# Java Applet - Problem mit Tastatur Abfrage



## TheOnly1 (17. Mrz 2006)

Hallo,

ich versuche euch mal das Problem zu schildern:

Ich habe ein Programm, dass die Tastaur abfragt mit "public boolean keyDown (Event e, int key)" etc.

Als ich es beim ersten mal compiliert habe und dann gestartet habe, funktionierte alles wunderbar. Er hat meine Tastatureingaben erkannt und drauf reagiert.

Dann habe ich nur ein weiteres Label hinzugefügt, wieder compiliert...und nun geht das nicht mehr mit der Tastaturabfrage. Ich habe auch schon versucht, dass Label wieder rauszunehmen...hat aber auch nichts gebracht.
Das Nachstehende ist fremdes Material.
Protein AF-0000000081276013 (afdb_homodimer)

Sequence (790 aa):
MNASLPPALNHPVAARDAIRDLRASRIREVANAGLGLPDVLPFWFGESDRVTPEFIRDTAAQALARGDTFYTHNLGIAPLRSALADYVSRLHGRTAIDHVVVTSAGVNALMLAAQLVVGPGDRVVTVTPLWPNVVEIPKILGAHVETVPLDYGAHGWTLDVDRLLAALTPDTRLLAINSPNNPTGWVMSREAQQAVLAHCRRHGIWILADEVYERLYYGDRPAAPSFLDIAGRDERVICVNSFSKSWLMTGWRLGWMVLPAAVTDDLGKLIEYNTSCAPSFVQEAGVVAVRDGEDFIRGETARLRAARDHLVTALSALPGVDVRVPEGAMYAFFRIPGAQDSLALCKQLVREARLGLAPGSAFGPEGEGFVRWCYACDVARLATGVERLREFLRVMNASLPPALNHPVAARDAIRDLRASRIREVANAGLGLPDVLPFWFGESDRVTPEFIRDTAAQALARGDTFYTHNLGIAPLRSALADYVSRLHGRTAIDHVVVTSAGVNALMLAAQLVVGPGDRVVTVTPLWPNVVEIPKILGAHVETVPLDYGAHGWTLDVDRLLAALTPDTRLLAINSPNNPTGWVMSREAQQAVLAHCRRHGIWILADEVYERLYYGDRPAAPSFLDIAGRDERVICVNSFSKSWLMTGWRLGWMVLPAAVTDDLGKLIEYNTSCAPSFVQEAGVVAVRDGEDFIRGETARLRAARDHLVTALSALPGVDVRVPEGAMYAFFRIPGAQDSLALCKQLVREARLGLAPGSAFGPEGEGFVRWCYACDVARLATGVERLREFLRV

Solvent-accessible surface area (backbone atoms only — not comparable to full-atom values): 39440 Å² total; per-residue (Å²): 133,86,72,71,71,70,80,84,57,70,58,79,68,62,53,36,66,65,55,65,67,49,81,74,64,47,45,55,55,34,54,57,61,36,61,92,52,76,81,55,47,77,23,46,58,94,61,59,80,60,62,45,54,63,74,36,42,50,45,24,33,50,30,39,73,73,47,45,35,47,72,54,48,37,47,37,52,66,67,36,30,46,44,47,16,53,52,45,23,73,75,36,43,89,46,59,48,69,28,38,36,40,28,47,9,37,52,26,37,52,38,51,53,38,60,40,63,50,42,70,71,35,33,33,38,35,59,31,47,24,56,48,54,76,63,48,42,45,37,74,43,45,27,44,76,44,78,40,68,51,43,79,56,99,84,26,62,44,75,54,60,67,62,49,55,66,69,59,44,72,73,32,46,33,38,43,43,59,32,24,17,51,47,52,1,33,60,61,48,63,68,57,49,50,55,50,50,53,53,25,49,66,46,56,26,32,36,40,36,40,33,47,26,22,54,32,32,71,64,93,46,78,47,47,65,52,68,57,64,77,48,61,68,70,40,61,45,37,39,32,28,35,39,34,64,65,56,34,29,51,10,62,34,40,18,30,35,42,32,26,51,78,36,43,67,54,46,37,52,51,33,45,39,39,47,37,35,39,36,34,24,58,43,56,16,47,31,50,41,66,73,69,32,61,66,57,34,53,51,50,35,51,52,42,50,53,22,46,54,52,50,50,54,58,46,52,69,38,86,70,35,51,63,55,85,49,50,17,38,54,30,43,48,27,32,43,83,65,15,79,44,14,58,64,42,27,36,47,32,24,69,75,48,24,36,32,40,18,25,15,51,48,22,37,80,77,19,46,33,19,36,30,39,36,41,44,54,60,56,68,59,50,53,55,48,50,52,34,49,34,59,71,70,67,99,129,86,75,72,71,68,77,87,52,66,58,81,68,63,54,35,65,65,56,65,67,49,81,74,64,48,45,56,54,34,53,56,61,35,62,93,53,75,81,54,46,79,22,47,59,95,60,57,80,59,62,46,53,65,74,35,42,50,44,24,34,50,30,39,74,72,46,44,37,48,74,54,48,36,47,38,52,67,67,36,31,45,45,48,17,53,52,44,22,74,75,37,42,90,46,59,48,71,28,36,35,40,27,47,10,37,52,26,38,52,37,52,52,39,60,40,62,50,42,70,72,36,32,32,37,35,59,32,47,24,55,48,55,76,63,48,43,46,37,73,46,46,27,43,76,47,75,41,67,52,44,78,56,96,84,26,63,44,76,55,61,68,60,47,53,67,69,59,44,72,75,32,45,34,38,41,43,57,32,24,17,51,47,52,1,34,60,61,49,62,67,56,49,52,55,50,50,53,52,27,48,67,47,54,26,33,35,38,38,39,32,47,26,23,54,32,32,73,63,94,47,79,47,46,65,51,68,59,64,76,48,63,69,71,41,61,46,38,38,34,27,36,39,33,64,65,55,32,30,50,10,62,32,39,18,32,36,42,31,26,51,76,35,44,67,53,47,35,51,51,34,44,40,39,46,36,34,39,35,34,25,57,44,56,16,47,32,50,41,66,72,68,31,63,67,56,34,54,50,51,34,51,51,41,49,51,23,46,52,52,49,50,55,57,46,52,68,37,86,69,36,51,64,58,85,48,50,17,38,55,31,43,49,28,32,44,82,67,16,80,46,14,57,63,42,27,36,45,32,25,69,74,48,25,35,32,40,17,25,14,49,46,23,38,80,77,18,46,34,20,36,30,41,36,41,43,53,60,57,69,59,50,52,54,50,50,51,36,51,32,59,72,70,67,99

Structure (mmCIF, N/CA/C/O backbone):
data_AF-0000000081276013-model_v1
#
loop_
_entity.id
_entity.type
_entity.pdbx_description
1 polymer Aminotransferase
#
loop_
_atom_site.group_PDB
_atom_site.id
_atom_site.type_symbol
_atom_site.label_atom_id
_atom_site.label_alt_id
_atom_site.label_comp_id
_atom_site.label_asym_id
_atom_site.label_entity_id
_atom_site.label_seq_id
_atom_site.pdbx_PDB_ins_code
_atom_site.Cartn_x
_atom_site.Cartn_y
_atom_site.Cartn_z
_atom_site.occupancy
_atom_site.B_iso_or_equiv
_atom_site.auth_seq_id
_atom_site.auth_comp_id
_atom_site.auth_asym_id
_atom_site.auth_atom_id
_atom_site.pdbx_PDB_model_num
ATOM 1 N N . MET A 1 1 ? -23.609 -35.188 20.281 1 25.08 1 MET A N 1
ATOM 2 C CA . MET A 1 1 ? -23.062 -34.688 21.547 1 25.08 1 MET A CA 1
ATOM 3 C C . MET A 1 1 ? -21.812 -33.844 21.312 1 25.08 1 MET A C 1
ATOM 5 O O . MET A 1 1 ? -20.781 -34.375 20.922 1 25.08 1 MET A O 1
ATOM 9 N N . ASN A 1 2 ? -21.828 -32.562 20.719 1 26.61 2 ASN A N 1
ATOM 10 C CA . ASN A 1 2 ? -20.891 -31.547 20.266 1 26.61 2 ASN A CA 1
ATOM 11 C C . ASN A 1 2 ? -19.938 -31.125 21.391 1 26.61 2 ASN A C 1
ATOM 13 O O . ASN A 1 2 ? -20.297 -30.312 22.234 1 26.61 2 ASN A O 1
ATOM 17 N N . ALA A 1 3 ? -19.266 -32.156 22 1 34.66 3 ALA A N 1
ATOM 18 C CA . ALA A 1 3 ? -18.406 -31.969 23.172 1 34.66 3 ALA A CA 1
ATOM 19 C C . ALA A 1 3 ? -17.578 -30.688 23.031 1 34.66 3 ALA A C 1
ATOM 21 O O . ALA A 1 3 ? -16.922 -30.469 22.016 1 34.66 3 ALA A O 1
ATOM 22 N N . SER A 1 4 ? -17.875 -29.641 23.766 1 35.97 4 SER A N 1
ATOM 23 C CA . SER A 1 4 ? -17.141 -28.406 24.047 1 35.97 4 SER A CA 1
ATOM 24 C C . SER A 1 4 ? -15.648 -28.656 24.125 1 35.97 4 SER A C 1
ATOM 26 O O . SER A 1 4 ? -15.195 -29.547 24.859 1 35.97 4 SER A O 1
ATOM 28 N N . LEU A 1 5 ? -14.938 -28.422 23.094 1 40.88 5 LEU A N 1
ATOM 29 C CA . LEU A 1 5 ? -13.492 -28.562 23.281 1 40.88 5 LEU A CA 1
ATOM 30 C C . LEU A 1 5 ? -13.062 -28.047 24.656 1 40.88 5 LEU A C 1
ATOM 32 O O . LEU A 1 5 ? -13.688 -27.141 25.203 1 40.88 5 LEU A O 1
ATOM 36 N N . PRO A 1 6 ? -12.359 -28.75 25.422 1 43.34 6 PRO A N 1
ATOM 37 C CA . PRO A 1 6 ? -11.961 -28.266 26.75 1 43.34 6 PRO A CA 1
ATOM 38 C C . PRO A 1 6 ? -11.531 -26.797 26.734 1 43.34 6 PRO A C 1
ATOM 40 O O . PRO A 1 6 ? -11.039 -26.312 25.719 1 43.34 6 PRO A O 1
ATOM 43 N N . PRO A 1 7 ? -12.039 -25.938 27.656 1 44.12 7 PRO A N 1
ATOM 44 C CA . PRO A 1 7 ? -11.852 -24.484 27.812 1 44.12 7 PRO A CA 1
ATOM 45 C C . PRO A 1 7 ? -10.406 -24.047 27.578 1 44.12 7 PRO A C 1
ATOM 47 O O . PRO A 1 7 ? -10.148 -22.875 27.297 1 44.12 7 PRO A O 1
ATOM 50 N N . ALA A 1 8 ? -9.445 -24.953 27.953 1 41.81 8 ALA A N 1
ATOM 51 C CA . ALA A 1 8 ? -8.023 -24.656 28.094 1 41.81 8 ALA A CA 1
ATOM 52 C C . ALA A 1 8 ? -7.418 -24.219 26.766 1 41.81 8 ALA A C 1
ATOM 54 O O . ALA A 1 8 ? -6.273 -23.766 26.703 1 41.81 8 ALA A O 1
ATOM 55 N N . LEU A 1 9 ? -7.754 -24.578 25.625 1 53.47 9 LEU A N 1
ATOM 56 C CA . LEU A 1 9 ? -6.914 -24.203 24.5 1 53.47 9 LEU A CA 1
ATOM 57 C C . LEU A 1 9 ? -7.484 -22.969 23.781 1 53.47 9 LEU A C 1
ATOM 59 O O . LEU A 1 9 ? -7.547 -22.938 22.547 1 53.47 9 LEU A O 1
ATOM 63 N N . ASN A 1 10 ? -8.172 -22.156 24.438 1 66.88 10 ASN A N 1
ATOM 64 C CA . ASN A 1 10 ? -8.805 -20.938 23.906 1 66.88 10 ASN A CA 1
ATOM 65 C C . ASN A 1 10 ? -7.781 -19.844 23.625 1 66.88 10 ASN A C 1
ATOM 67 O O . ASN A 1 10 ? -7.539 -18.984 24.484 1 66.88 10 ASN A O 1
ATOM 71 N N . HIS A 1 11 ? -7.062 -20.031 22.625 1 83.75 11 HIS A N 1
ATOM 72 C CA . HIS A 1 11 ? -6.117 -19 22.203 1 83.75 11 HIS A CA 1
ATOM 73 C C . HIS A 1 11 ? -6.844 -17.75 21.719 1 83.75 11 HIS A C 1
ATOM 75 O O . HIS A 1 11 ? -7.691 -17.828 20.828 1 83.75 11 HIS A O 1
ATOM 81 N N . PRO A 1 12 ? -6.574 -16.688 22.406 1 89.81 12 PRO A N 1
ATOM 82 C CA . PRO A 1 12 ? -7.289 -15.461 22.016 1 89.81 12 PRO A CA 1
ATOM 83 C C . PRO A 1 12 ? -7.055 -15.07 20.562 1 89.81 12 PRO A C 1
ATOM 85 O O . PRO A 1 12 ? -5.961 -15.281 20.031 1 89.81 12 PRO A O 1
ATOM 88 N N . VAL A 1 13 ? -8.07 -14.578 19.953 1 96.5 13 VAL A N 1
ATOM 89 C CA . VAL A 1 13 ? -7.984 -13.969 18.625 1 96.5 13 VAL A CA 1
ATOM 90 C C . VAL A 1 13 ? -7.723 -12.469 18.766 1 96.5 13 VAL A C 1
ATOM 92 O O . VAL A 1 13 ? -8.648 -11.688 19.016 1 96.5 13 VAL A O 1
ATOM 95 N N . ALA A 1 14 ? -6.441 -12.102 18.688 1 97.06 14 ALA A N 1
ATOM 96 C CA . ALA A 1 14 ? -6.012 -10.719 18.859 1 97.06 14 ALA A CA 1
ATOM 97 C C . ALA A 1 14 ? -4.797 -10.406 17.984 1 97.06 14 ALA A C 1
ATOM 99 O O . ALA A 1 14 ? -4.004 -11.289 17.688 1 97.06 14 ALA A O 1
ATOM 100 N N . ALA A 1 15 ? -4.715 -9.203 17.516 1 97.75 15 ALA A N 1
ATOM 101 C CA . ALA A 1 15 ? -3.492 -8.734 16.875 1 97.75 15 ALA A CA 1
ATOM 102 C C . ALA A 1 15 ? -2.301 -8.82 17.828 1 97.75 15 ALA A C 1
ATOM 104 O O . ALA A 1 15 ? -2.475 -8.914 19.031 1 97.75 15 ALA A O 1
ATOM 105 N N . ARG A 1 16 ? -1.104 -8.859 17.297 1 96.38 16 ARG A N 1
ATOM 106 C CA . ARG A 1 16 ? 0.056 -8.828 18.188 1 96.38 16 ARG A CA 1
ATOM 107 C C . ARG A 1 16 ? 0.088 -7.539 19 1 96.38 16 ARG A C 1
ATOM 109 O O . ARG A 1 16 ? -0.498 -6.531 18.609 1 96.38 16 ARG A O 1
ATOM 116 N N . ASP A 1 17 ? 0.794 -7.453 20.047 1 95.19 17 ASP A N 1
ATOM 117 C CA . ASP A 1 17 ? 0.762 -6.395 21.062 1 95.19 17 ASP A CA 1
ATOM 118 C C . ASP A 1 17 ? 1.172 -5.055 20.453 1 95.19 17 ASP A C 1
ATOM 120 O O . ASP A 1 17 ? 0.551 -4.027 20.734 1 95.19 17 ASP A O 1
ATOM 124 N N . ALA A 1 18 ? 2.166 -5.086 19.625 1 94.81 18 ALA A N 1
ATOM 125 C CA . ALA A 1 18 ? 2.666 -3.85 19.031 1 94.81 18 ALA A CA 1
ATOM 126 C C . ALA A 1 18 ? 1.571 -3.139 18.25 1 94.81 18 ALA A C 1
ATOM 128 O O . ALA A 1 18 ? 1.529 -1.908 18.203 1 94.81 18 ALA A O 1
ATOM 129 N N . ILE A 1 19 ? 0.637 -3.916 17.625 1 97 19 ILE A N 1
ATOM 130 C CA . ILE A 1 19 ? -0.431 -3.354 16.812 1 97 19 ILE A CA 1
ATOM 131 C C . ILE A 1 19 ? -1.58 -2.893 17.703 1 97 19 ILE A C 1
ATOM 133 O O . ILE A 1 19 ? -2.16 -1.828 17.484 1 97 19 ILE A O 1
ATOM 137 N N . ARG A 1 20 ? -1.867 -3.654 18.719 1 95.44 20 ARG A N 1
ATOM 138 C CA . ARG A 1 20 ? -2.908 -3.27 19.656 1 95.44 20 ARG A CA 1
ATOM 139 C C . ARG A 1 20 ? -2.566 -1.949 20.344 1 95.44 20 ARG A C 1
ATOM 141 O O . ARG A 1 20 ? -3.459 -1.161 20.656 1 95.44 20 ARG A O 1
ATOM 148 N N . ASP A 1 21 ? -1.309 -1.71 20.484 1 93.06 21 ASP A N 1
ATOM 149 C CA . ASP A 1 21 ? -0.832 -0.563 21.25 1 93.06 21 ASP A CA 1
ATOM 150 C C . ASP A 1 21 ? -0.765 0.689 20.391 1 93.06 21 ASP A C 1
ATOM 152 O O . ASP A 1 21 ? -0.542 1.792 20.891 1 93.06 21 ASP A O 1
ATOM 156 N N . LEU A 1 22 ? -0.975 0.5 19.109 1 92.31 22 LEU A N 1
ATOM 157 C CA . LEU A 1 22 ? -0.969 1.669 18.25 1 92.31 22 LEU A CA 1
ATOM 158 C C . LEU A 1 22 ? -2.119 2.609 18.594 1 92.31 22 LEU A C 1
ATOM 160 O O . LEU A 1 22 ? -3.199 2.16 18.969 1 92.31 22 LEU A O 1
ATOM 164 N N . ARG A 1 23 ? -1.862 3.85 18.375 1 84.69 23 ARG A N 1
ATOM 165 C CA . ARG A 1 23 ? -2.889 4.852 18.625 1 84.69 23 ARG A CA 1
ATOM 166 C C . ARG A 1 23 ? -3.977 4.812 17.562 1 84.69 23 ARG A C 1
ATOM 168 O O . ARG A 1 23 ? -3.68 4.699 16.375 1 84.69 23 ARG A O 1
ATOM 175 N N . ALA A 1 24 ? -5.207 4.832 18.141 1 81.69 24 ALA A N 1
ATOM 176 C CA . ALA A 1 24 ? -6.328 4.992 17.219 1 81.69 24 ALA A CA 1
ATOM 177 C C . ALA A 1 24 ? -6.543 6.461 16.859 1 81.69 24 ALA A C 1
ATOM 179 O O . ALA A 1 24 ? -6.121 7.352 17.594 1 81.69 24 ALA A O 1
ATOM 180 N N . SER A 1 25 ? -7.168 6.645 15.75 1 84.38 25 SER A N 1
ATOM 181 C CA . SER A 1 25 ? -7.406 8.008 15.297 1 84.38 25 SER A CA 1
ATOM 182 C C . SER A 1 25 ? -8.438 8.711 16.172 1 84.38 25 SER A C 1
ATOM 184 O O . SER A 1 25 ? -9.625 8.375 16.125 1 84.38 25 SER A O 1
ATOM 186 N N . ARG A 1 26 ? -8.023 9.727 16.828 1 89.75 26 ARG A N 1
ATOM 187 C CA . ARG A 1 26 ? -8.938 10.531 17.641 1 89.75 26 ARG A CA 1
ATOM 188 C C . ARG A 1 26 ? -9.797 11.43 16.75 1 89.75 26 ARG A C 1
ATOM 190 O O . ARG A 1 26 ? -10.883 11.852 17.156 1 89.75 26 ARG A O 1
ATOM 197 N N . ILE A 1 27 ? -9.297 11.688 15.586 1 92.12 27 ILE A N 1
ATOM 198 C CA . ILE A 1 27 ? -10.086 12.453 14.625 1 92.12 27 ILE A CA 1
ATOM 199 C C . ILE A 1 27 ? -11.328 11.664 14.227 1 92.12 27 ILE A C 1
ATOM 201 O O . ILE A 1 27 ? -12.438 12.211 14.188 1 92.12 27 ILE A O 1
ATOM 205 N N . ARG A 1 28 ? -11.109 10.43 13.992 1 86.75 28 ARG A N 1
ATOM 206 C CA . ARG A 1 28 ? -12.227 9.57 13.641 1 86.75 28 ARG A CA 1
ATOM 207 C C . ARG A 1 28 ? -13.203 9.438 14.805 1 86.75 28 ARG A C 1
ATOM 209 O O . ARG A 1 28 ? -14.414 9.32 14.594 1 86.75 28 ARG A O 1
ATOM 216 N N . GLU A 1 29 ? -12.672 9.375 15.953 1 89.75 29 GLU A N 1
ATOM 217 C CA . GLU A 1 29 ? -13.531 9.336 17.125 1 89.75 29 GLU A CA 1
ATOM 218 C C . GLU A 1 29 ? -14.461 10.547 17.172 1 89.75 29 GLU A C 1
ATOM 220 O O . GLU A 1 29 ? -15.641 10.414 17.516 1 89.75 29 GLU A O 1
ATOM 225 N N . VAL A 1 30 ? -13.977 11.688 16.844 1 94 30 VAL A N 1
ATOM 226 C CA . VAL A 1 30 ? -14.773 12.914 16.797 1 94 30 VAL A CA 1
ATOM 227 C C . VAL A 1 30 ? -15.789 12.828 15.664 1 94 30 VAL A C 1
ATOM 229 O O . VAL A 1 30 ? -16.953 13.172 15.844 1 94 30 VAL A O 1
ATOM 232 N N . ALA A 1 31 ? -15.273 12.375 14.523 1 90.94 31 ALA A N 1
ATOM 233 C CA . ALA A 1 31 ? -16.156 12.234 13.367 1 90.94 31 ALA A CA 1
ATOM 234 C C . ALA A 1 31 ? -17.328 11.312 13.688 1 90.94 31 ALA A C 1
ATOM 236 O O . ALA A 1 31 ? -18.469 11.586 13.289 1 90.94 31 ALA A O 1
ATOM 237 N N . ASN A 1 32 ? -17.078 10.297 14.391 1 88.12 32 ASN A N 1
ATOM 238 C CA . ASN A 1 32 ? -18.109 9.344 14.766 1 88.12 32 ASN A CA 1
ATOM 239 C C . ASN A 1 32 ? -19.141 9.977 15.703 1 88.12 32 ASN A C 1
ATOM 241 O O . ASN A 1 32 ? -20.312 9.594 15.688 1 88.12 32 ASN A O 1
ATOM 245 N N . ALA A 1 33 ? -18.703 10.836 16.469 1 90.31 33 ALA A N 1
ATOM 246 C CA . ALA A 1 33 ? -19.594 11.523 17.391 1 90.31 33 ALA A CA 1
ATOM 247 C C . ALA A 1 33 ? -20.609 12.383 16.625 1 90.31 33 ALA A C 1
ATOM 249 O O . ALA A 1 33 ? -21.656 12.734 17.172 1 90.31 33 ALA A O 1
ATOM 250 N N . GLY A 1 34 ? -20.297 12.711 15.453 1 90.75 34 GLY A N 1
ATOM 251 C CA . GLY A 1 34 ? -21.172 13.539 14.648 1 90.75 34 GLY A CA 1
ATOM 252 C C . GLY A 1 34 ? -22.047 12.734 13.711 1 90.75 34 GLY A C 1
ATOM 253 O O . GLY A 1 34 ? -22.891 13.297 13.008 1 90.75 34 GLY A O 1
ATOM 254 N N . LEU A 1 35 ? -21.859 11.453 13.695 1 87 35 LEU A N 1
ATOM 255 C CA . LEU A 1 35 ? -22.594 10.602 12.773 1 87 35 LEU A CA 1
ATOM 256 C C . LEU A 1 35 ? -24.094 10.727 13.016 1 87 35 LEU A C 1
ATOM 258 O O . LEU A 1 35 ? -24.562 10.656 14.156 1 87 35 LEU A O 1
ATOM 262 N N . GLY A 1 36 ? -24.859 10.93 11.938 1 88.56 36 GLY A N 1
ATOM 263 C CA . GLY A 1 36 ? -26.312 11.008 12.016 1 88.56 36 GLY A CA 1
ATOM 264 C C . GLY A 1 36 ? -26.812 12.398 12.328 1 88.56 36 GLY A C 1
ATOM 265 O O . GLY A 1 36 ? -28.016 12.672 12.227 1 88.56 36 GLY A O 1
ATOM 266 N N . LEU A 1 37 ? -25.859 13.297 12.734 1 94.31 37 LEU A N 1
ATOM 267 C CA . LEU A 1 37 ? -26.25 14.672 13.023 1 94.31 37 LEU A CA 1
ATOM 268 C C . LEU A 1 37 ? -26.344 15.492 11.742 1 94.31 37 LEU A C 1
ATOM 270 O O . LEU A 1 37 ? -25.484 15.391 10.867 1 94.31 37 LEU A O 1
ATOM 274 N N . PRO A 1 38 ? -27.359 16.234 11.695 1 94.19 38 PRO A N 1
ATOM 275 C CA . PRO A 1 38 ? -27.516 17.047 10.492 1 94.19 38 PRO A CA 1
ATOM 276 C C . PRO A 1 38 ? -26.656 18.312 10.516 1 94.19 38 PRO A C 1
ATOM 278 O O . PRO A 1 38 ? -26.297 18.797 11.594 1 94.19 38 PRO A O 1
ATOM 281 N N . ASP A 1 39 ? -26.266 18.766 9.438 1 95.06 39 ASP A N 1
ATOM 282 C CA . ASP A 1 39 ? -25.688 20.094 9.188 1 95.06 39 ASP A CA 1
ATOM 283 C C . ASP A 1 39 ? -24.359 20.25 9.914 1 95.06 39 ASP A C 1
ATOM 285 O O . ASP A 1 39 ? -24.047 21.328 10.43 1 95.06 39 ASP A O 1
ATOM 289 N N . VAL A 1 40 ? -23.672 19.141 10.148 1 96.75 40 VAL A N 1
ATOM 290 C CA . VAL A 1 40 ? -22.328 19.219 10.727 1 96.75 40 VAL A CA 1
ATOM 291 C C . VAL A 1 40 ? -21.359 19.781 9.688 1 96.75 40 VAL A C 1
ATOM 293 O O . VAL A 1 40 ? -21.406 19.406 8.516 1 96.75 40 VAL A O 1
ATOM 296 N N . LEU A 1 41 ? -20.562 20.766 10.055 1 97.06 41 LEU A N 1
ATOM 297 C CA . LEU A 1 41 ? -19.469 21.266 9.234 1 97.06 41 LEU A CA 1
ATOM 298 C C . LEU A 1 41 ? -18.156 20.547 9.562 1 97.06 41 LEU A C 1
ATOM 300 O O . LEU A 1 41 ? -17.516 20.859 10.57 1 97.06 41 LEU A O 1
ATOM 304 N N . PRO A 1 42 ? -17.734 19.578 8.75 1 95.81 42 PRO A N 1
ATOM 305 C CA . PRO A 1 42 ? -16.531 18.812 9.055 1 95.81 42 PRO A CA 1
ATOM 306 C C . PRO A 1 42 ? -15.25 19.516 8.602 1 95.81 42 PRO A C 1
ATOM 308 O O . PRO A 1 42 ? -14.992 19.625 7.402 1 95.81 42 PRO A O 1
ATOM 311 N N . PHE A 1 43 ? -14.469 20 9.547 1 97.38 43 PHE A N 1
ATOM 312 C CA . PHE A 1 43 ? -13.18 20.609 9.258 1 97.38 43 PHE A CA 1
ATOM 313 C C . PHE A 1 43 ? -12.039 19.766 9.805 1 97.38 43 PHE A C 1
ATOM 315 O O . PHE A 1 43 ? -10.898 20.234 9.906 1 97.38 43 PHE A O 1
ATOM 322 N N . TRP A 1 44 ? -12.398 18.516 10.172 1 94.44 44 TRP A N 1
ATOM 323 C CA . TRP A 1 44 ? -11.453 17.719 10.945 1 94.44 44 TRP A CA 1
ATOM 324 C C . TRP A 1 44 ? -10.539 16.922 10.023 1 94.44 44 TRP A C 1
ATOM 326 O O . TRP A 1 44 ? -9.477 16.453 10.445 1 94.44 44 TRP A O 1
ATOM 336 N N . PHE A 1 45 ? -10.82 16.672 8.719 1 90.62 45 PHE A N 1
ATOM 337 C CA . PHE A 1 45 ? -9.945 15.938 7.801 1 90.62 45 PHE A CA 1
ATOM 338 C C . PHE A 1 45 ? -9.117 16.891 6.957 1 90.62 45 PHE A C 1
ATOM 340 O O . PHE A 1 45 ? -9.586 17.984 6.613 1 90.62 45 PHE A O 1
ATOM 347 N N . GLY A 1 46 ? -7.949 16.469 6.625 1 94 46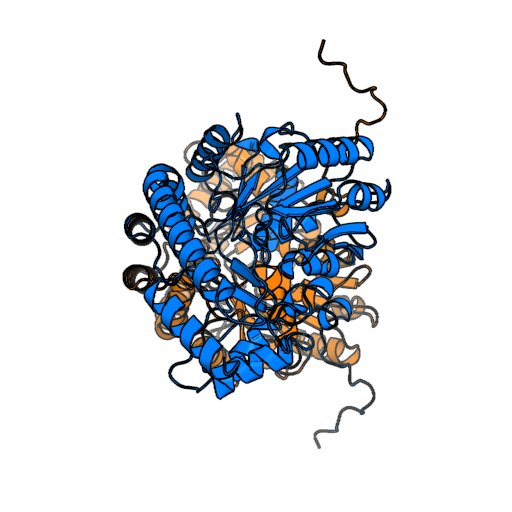 GLY A N 1
ATOM 348 C CA . GLY A 1 46 ? -7.062 17.219 5.758 1 94 46 GLY A CA 1
ATOM 349 C C . GLY A 1 46 ? -7.316 16.969 4.281 1 94 46 GLY A C 1
ATOM 350 O O . GLY A 1 46 ? -6.449 16.469 3.572 1 94 46 GLY A O 1
ATOM 351 N N . GLU A 1 47 ? -8.484 17.375 3.83 1 93.81 47 GLU A N 1
ATOM 352 C CA . GLU A 1 47 ? -8.859 17.188 2.434 1 93.81 47 GLU A CA 1
ATOM 353 C C . GLU A 1 47 ? -9.68 18.359 1.916 1 93.81 47 GLU A C 1
ATOM 355 O O . GLU A 1 47 ? -10.562 18.859 2.615 1 93.81 47 GLU A O 1
ATOM 360 N N . SER A 1 48 ? -9.32 18.812 0.743 1 95 48 SER A N 1
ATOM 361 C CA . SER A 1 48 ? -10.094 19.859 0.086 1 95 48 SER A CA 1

Wisst ihr woran das liegen kann? Ich verzweifle schon daran 

mfg 
The Only 1  
:cry:


----------



## TheOnly1 (18. Mrz 2006)

Schade...ich dachte einer von euch hätte sowas auch mal gehabt oder weiß woran das liegen könnte. Aber dieser Fehler scheint wohl zu komisch zu sein, dass jemand weiß wie man das beheben kann  :cry:


----------



## Leroy42 (18. Mrz 2006)

Kannst du den _relevanten_ Code posten?


----------



## TheOnly1 (18. Mrz 2006)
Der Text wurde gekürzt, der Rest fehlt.